Thanks. I’m not sure other than if it only sometimes appears then it would cause a deal of confusion. Better to either be there or be absent.

I think you’ve just given me the solution to my problem!

The issue I had was that I thought Google Photos was changing the names of some of my photos by shoving a {gobbledygook} into various file names, after the file name but before the file type. I now believe that that is nothing to do with Google Photos but instead is the function you describe above.

My reasoning follows.

I’ve got my first LSF result formatted as ipst. So I have to ID for the file as well as the fully qualified name. Now because I know that photos will appear in multiple albums, I fully expect the file ID to be non unique. So I loaded the resultant CSV into excel and sorted it. Then highlighted duplicates. The first to catch my eye was three files in three different albums. The first had the IMG_0846.jpg name as you might expect. But the second two were annotated with the gobbledygook before the file type. These all had identical file IDs.
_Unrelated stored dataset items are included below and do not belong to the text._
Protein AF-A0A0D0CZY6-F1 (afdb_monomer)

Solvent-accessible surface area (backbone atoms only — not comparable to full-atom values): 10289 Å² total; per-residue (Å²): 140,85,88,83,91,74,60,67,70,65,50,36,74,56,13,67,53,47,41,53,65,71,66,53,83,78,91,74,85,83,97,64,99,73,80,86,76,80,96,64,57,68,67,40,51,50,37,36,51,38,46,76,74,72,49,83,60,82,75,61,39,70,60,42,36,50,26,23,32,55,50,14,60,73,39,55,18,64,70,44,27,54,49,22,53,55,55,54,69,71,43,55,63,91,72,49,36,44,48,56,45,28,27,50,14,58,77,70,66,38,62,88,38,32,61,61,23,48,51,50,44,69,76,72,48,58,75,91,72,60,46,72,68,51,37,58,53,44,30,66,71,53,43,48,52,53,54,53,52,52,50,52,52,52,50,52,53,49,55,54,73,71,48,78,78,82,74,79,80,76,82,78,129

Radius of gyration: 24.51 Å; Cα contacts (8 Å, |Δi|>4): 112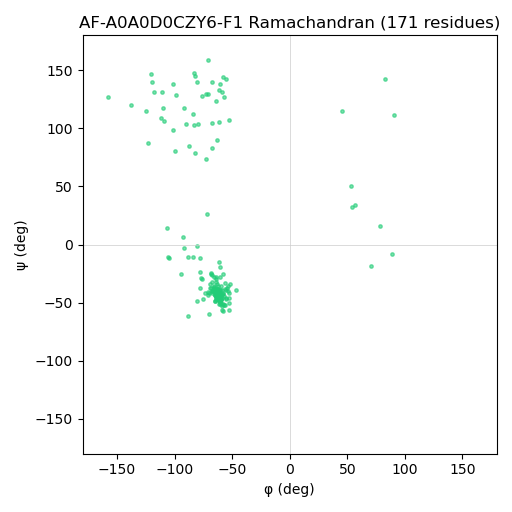; chains: 1; bounding box: 40×32×103 Å

Mean predicted aligned error: 8.39 Å

Sequence (173 aa):
EMLYKLYPVFLTRHSLVFEAMLSLPRIHCILSNSIVLHGNIWQEFDHLLCYLHGCDSELERQEFLTSILKLSEFYQIDSGFWYAVTRLKDLLPAVFKPSLKLQLGRQFQIHEWVEPSFCVMMEHQPISSISHLKAHHMGMVYFWIIVTTKAQIKEHYRALAYTKPALDQSNDC

Structure (mmCIF, N/CA/C/O backbone):
data_AF-A0A0D0CZY6-F1
#
_entry.id   AF-A0A0D0CZY6-F1
#
loop_
_atom_site.group_PDB
_atom_site.id
_atom_site.type_symbol
_atom_site.label_atom_id
_atom_site.label_alt_id
_atom_site.label_comp_id
_atom_site.label_asym_id
_atom_site.label_entity_id
_atom_site.label_seq_id
_atom_site.pdbx_PDB_ins_code
_atom_site.Cartn_x
_atom_site.Cartn_y
_atom_site.Cartn_z
_atom_site.occupancy
_atom_site.B_iso_or_equiv
_atom_site.auth_seq_id
_atom_site.auth_comp_id
_atom_site.auth_asym_id
_atom_site.auth_atom_id
_atom_site.pdbx_PDB_model_num
ATOM 1 N N . GLU A 1 1 ? -8.739 1.389 -24.775 1.00 70.00 1 GLU A N 1
ATOM 2 C CA . GLU A 1 1 ? -7.399 0.813 -25.002 1.00 70.00 1 GLU A CA 1
ATOM 3 C C . GLU A 1 1 ? -6.398 1.956 -24.955 1.00 70.00 1 GLU A C 1
ATOM 5 O O . GLU A 1 1 ? -6.685 2.992 -25.543 1.00 70.00 1 GLU A O 1
ATOM 10 N N . MET A 1 2 ? -5.314 1.821 -24.191 1.00 82.69 2 MET A N 1
ATOM 11 C CA . MET A 1 2 ? -4.276 2.850 -24.049 1.00 82.69 2 MET A CA 1
ATOM 12 C C . MET A 1 2 ? -2.959 2.284 -24.570 1.00 82.69 2 MET A C 1
ATOM 14 O O . MET A 1 2 ? -2.586 1.169 -24.208 1.00 82.69 2 MET A O 1
ATOM 18 N N . LEU A 1 3 ? -2.276 3.041 -25.430 1.00 87.44 3 LEU A N 1
ATOM 19 C CA . LEU A 1 3 ? -1.019 2.628 -26.048 1.00 87.44 3 LEU A CA 1
ATOM 20 C C . LEU A 1 3 ? 0.137 3.459 -25.494 1.00 87.44 3 LEU A C 1
ATOM 22 O O . LEU A 1 3 ? 0.210 4.666 -25.721 1.00 87.44 3 LEU A O 1
ATOM 26 N N . TYR A 1 4 ? 1.077 2.787 -24.836 1.00 87.56 4 TYR A N 1
ATOM 27 C CA . TYR A 1 4 ? 2.280 3.404 -24.290 1.00 87.56 4 TYR A CA 1
ATOM 28 C C . TYR A 1 4 ? 3.464 3.199 -25.232 1.00 87.56 4 TYR A C 1
ATOM 30 O O . TYR A 1 4 ? 3.769 2.077 -25.638 1.00 87.56 4 TYR A O 1
ATOM 38 N N . LYS A 1 5 ? 4.159 4.289 -25.565 1.00 89.62 5 LYS A N 1
ATOM 39 C CA . LYS A 1 5 ? 5.432 4.246 -26.294 1.00 89.62 5 LYS A CA 1
ATOM 40 C C . LYS A 1 5 ? 6.564 4.454 -25.297 1.00 89.62 5 LYS A C 1
ATOM 42 O O . LYS A 1 5 ? 6.852 5.584 -24.921 1.00 89.62 5 LYS A O 1
ATOM 47 N N . LEU A 1 6 ? 7.173 3.355 -24.864 1.00 89.06 6 LEU A N 1
ATOM 48 C CA . LEU A 1 6 ? 8.227 3.348 -23.852 1.00 89.06 6 LEU A CA 1
ATOM 49 C C . LEU A 1 6 ? 9.502 2.737 -24.423 1.00 89.06 6 LEU A C 1
ATOM 51 O O . LEU A 1 6 ? 9.454 1.820 -25.246 1.00 89.06 6 LEU A O 1
ATOM 55 N N . TYR A 1 7 ? 10.649 3.231 -23.967 1.00 90.19 7 TYR A N 1
ATOM 56 C CA . TYR A 1 7 ? 11.933 2.626 -24.297 1.00 90.19 7 TYR A CA 1
ATOM 57 C C . TYR A 1 7 ? 12.119 1.346 -23.469 1.00 90.19 7 TYR A C 1
ATOM 59 O O . TYR A 1 7 ? 12.023 1.418 -22.245 1.00 90.19 7 TYR A O 1
ATOM 67 N N . PRO A 1 8 ? 12.439 0.189 -24.078 1.00 89.62 8 PRO A N 1
ATOM 68 C CA . PRO A 1 8 ? 12.663 -1.057 -23.339 1.00 89.62 8 PRO A CA 1
ATOM 69 C C . PRO A 1 8 ? 13.686 -0.895 -22.210 1.00 89.62 8 PRO A C 1
ATOM 71 O O . PRO A 1 8 ? 13.405 -1.253 -21.073 1.00 89.62 8 PRO A O 1
ATOM 74 N N . VAL A 1 9 ? 14.812 -0.236 -22.510 1.00 92.31 9 VAL A N 1
ATOM 75 C CA . VAL A 1 9 ? 15.906 0.038 -21.561 1.00 92.31 9 VAL A CA 1
ATOM 76 C C . VAL A 1 9 ? 15.428 0.785 -20.315 1.00 92.31 9 VAL A C 1
ATOM 78 O O . VAL A 1 9 ? 15.960 0.575 -19.228 1.00 92.31 9 VAL A O 1
ATOM 81 N N . PHE A 1 10 ? 14.426 1.656 -20.459 1.00 93.25 10 PHE A N 1
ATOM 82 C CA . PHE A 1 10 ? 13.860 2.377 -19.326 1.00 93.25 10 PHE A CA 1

So, as I suggested before, enforcing uniqueness by injecting the gobbledygook, in my case, is what caused confusion. Though, if I had mounted it as a drive then I have no idea how that would cope with duplicate file names.

Now I know about this behaviour, I can simply do a global find and replace to the remove the {*} injection.

I’m making progress. Thanks for your time.

Yes it is rclone.

The {gobblegook} is the internal ID of the photo which is guaranteed unique (unlike the file name). So you can use that for your deduplication task if you want (using the output of lsf above).

Rclone (and file systems in general) don't deal well with identical file names in the same directory!